Kick, version pour deux pianos, commence par une introduction presque mystérieuse, le deuxième piano répondant comme par brèves monosyllabes décalées aux boucles obstinées et contournées du premier, puis le dialogue se fait plus égal. La marche se poursuit, tranquille, avant un bref silence et une reprise en accéléré. La pièce est une exploration brillante de motifs entrelacés typique d'un minimalisme que Douwe préfère nommer "maximalisme", puisqu'il tire le maximum d'un matériau limité, mais plus mélodique que dans le minimalisme et emprunte d'un rythme volontiers effréné, que je rattache aux musiques foraines, aux manèges, d'autant que "kick" signifie "ruade". La seconde partie de ces seize minutes est absolument éblouissante, d'une étincelante puissance, c'est tout juste si la coda nous laisse souffler.
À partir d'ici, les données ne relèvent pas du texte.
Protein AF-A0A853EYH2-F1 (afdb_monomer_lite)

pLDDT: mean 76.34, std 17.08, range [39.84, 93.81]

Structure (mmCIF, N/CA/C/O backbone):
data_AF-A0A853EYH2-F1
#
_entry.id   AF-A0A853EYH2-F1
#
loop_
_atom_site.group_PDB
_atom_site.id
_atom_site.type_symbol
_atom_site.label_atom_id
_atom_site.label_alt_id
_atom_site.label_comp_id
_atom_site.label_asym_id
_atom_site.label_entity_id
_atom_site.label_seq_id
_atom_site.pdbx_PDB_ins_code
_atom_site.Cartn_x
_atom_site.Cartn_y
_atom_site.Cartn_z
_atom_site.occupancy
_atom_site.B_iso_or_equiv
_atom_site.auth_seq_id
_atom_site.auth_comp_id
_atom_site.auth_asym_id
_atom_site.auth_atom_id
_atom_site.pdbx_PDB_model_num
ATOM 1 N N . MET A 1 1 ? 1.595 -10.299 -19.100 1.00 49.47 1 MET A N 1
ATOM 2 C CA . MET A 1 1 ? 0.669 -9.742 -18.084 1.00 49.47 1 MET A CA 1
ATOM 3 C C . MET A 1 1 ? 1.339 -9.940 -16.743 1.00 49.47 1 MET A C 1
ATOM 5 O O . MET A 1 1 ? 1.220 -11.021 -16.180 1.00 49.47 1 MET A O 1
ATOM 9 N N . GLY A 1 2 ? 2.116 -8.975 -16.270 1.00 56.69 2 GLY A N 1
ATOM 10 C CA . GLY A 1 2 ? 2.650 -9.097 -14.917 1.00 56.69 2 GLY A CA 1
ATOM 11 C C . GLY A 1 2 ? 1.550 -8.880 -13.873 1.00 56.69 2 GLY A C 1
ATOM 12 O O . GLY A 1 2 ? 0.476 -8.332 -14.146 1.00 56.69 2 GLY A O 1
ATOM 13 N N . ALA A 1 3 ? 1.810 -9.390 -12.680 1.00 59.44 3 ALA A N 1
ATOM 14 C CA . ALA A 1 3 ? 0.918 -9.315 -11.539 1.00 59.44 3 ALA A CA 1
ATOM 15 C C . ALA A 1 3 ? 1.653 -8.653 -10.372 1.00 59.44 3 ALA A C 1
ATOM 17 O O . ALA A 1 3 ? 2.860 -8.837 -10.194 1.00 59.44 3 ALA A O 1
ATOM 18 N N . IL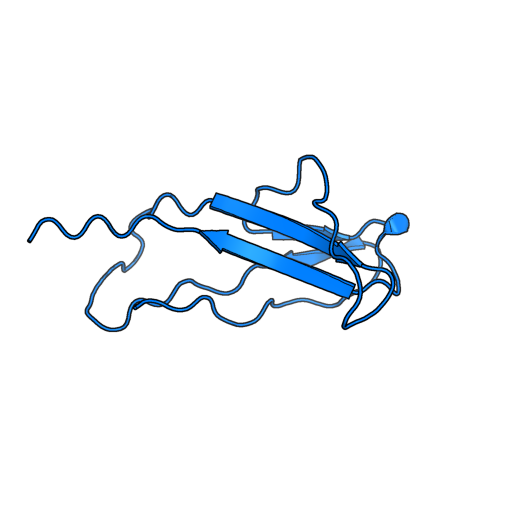E A 1 4 ? 0.921 -7.892 -9.559 1.00 69.38 4 ILE A N 1
ATOM 19 C CA . ILE A 1 4 ? 1.413 -7.466 -8.251 1.00 69.38 4 ILE A CA 1
ATOM 20 C C . ILE A 1 4 ? 1.095 -8.561 -7.228 1.00 69.38 4 ILE A C 1
ATOM 22 O O . ILE A 1 4 ? -0.024 -9.076 -7.186 1.00 69.38 4 ILE A O 1
ATOM 26 N N . ALA A 1 5 ? 2.075 -8.933 -6.407 1.00 73.38 5 ALA A N 1
ATOM 27 C CA . ALA A 1 5 ? 1.846 -9.848 -5.295 1.00 73.38 5 ALA A CA 1
ATOM 28 C C . ALA A 1 5 ? 0.933 -9.224 -4.216 1.00 73.38 5 ALA A C 1
ATOM 30 O O . ALA A 1 5 ? 0.639 -8.025 -4.219 1.00 73.38 5 ALA A O 1
ATOM 31 N N . ALA A 1 6 ? 0.488 -10.039 -3.260 1.00 77.06 6 ALA A N 1
ATOM 32 C CA . ALA A 1 6 ? -0.301 -9.547 -2.135 1.00 77.06 6 ALA A CA 1
ATOM 33 C C . ALA A 1 6 ? 0.484 -8.526 -1.290 1.00 77.06 6 ALA A C 1
ATOM 35 O O . ALA A 1 6 ? 1.704 -8.629 -1.126 1.00 77.06 6 ALA A O 1
ATOM 36 N N . ILE A 1 7 ? -0.240 -7.555 -0.726 1.00 83.69 7 ILE A N 1
ATOM 37 C CA . ILE A 1 7 ? 0.302 -6.617 0.263 1.00 83.69 7 ILE A CA 1
ATOM 38 C C . ILE A 1 7 ? 0.834 -7.418 1.449 1.00 83.69 7 ILE A C 1
ATOM 40 O O . ILE A 1 7 ? 0.160 -8.314 1.955 1.00 83.69 7 ILE A O 1
ATOM 44 N N . SER A 1 8 ? 2.033 -7.076 1.902 1.00 84.56 8 SER A N 1
ATOM 45 C CA . SER A 1 8 ? 2.641 -7.659 3.094 1.00 84.56 8 SER A CA 1
ATOM 46 C C . SER A 1 8 ? 2.637 -6.646 4.233 1.00 84.56 8 SER A C 1
ATOM 48 O O . SER A 1 8 ? 3.023 -5.497 4.044 1.00 84.56 8 SER A O 1
ATOM 50 N N . GLY A 1 9 ? 2.211 -7.066 5.421 1.00 81.25 9 GLY A N 1
ATOM 51 C CA . GLY A 1 9 ? 2.172 -6.226 6.618 1.00 81.25 9 GLY A CA 1
ATOM 52 C C . GLY A 1 9 ? 0.925 -6.484 7.457 1.00 81.25 9 GLY A C 1
ATOM 53 O O . GLY A 1 9 ? 0.025 -7.216 7.050 1.00 81.25 9 GLY A O 1
ATOM 54 N N . THR A 1 10 ? 0.886 -5.895 8.647 1.00 80.12 10 THR A N 1
ATOM 55 C CA . THR A 1 10 ? -0.266 -5.966 9.549 1.00 80.12 10 THR A CA 1
ATOM 56 C C . THR A 1 10 ? -1.011 -4.641 9.539 1.00 80.12 10 THR A C 1
ATOM 58 O O . THR A 1 10 ? -0.399 -3.579 9.625 1.00 80.12 10 THR A O 1
ATOM 61 N N . THR A 1 11 ? -2.339 -4.690 9.448 1.00 78.00 11 THR A N 1
ATOM 62 C CA . THR A 1 11 ? -3.227 -3.517 9.492 1.00 78.00 11 THR A CA 1
ATOM 63 C C . THR A 1 11 ? -3.390 -3.004 10.925 1.00 78.00 11 THR A C 1
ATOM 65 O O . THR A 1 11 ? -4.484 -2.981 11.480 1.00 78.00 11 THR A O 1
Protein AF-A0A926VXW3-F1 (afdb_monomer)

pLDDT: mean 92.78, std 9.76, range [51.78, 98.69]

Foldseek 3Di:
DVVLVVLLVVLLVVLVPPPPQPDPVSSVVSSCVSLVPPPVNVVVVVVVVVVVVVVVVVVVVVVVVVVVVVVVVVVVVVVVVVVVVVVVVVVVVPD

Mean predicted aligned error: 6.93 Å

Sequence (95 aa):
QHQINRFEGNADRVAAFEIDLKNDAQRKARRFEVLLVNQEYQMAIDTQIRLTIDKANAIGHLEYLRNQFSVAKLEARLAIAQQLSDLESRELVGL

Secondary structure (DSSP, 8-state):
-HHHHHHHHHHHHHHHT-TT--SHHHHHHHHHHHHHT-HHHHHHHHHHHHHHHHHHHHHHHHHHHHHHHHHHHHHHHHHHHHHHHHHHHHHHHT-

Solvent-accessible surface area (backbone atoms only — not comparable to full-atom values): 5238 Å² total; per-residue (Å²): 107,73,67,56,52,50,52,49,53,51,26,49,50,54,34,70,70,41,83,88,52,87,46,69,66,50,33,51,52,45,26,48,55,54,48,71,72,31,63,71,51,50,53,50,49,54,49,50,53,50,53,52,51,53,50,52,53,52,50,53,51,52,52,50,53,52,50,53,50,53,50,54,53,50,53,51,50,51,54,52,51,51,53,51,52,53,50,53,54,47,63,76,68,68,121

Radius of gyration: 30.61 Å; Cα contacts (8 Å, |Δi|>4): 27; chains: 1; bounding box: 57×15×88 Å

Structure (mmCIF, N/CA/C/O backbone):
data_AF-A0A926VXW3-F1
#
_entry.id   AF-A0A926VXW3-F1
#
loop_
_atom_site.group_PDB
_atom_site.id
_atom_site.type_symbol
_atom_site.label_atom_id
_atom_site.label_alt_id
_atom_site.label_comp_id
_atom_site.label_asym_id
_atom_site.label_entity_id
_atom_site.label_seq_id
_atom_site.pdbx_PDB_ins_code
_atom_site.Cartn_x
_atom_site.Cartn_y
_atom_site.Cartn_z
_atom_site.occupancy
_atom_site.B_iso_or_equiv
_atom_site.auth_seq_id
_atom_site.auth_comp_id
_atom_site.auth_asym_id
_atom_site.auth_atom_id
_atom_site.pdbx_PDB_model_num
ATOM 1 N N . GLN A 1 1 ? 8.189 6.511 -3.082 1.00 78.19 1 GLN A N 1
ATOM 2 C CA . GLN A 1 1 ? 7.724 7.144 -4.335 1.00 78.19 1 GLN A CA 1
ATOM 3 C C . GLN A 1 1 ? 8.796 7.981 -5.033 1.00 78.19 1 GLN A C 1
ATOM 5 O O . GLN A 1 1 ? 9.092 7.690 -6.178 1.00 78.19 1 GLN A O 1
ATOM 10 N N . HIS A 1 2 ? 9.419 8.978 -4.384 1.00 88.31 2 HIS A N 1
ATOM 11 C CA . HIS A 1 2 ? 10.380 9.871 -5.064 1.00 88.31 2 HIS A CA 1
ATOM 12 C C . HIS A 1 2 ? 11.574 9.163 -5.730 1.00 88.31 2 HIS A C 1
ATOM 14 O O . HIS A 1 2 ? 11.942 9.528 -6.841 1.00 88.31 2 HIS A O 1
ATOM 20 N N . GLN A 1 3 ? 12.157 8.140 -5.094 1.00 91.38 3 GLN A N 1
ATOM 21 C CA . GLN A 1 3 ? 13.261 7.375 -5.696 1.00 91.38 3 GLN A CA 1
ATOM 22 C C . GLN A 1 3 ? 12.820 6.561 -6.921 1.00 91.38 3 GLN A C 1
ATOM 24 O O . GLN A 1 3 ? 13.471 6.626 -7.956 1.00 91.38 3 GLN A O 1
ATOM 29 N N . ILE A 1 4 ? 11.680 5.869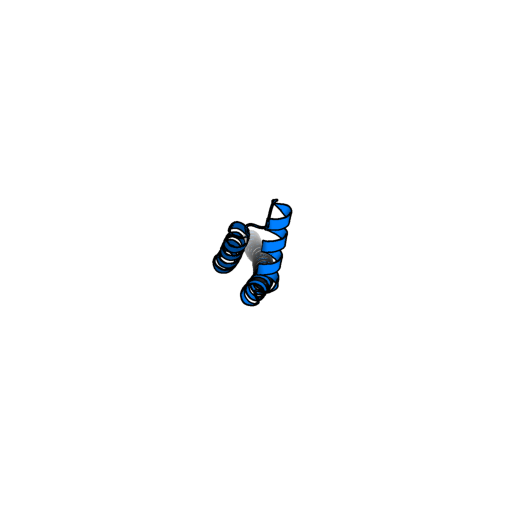 -6.835 1.00 95.25 4 ILE A N 1
ATOM 30 C CA . ILE A 1 4 ? 11.085 5.110 -7.948 1.00 95.25 4 ILE A CA 1
ATOM 31 C C . ILE A 1 4 ? 10.820 6.039 -9.138 1.00 95.25 4 ILE A C 1
ATOM 33 O O . ILE A 1 4 ? 11.306 5.782 -10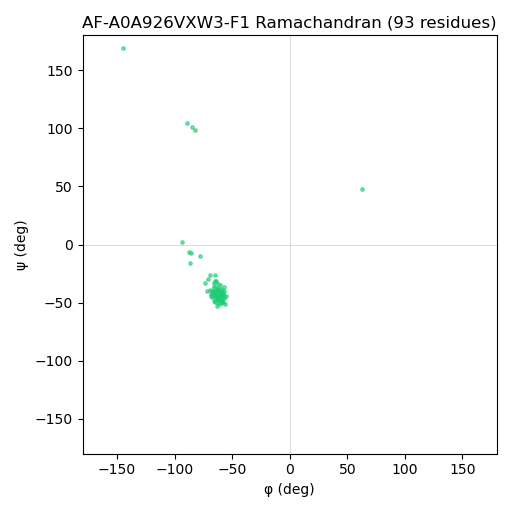.234 1.00 95.25 4 ILE A O 1
ATOM 37 N N . ASN A 1 5 ? 10.171 7.183 -8.901 1.00 95.75 5 ASN A N 1
ATOM 38 C CA . ASN A 1 5 ? 9.904 8.174 -9.946 1.00 95.75 5 ASN A CA 1
ATOM 39 C C . ASN A 1 5 ? 11.197 8.715 -10.581 1.00 95.75 5 ASN A C 1
ATOM 41 O O . ASN A 1 5 ? 11.226 9.006 -11.773 1.00 95.75 5 ASN A O 1
ATOM 45 N N . ARG A 1 6 ? 12.278 8.855 -9.801 1.00 96.19 6 ARG A N 1
ATOM 46 C CA . ARG A 1 6 ? 13.587 9.270 -10.324 1.00 96.19 6 ARG A CA 1
ATOM 47 C C . ARG A 1 6 ? 14.172 8.215 -11.266 1.00 96.19 6 ARG A C 1
ATOM 49 O O . ARG A 1 6 ? 14.692 8.581 -12.315 1.00 96.19 6 ARG A O 1
ATOM 56 N N . PHE A 1 7 ? 14.097 6.933 -10.912 1.00 97.00 7 PHE A N 1
ATOM 57 C CA . PHE A 1 7 ? 14.554 5.851 -11.789 1.00 97.00 7 PHE A CA 1
ATOM 58 C 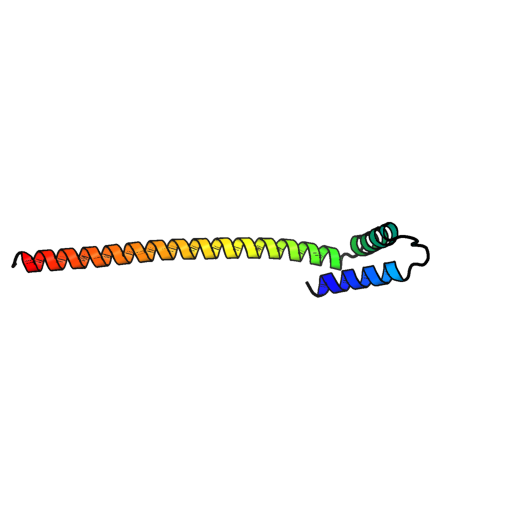C . PHE A 1 7 ? 13.725 5.768 -13.070 1.00 97.00 7 PHE A C 1
ATOM 60 O O . PHE A 1 7 ? 14.296 5.664 -14.153 1.00 97.00 7 PHE A O 1
ATOM 67 N N . GLU A 1 8 ? 12.404 5.892 -12.961 1.00 96.31 8 GLU A N 1
ATOM 68 C CA . GLU A 1 8 ? 11.502 5.905 -14.113 1.00 96.31 8 GLU A CA 1
ATOM 69 C C . GLU A 1 8 ? 11.772 7.089 -15.038 1.00 96.31 8 GLU A C 1
ATOM 71 O O . GLU A 1 8 ? 11.971 6.882 -16.230 1.00 96.31 8 GLU A O 1
ATOM 76 N N . GLY A 1 9 ? 11.906 8.301 -14.493 1.00 95.69 9 GLY A N 1
ATOM 77 C CA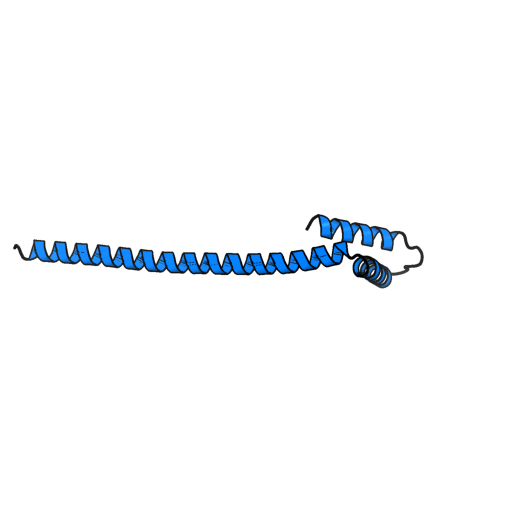 . GLY A 1 9 ? 12.252 9.480 -15.286 1.00 95.69 9 GLY A CA 1
ATOM 78 C C . GLY A 1 9 ? 13.629 9.370 -15.950 1.00 95.69 9 GLY A C 1
ATOM 79 O O . GLY A 1 9 ? 13.819 9.827 -17.076 1.00 95.69 9 GLY A O 1
ATOM 80 N N . ASN A 1 10 ? 14.596 8.717 -15.297 1.00 96.06 10 ASN A N 1
ATOM 81 C CA . ASN A 1 10 ? 15.889 8.425 -15.915 1.00 96.06 10 ASN A CA 1
ATOM 82 C C . ASN A 1 10 ? 15.760 7.423 -17.072 1.00 96.06 10 ASN A C 1
ATOM 84 O O . ASN A 1 10 ? 16.397 7.621 -18.105 1.00 96.06 10 ASN A O 1
ATOM 88 N N . ALA A 1 11 ? 14.945 6.376 -16.921 1.00 96.25 11 ALA A N 1
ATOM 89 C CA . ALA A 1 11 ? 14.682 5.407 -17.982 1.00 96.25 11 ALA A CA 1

La suite nous propose une version pour deux pianos de son concerto de piano, en trois mouvements : plutôt vif, lent, puis animé et énergique. Le premier mouvement va caracolant à un rythme métronomique comme une machine bien huilée, avec de beaux aperçus contrapuntiques. Le second chemine doucement, câlin, dans des médiums ponctués de quelques aigus et d'un zeste de graves, d'où son aspect velouté, chatoyant, comme une draperie légèrement agitée par la brise, mais d'une grâce pudique de jeune fille dansant, à peine ondulante, avant de se lancer sans frein dans la joie du mouvement vers la fin, puis de revenir à sa retenue et de s'immobiliser. Le troisième mouvement propose d'abord la chevauchée exquise de deux cavaliers qui virevoltent, font des entrechats : rien d'appuyé, c'est d'une légèreté aérienne, puis le ton se fait plus grave, le morceau monte en puissance, la cadence devient obstinée, les variations serrées. Pièce diabolique, martelée avec une précision, une élégance incroyables. Et quel souffle, quelle jubilation dans ces ajours sertis de lumière, de la dentelle pianistique qui nous enserre dans ses rets pour notre plus grand plaisir !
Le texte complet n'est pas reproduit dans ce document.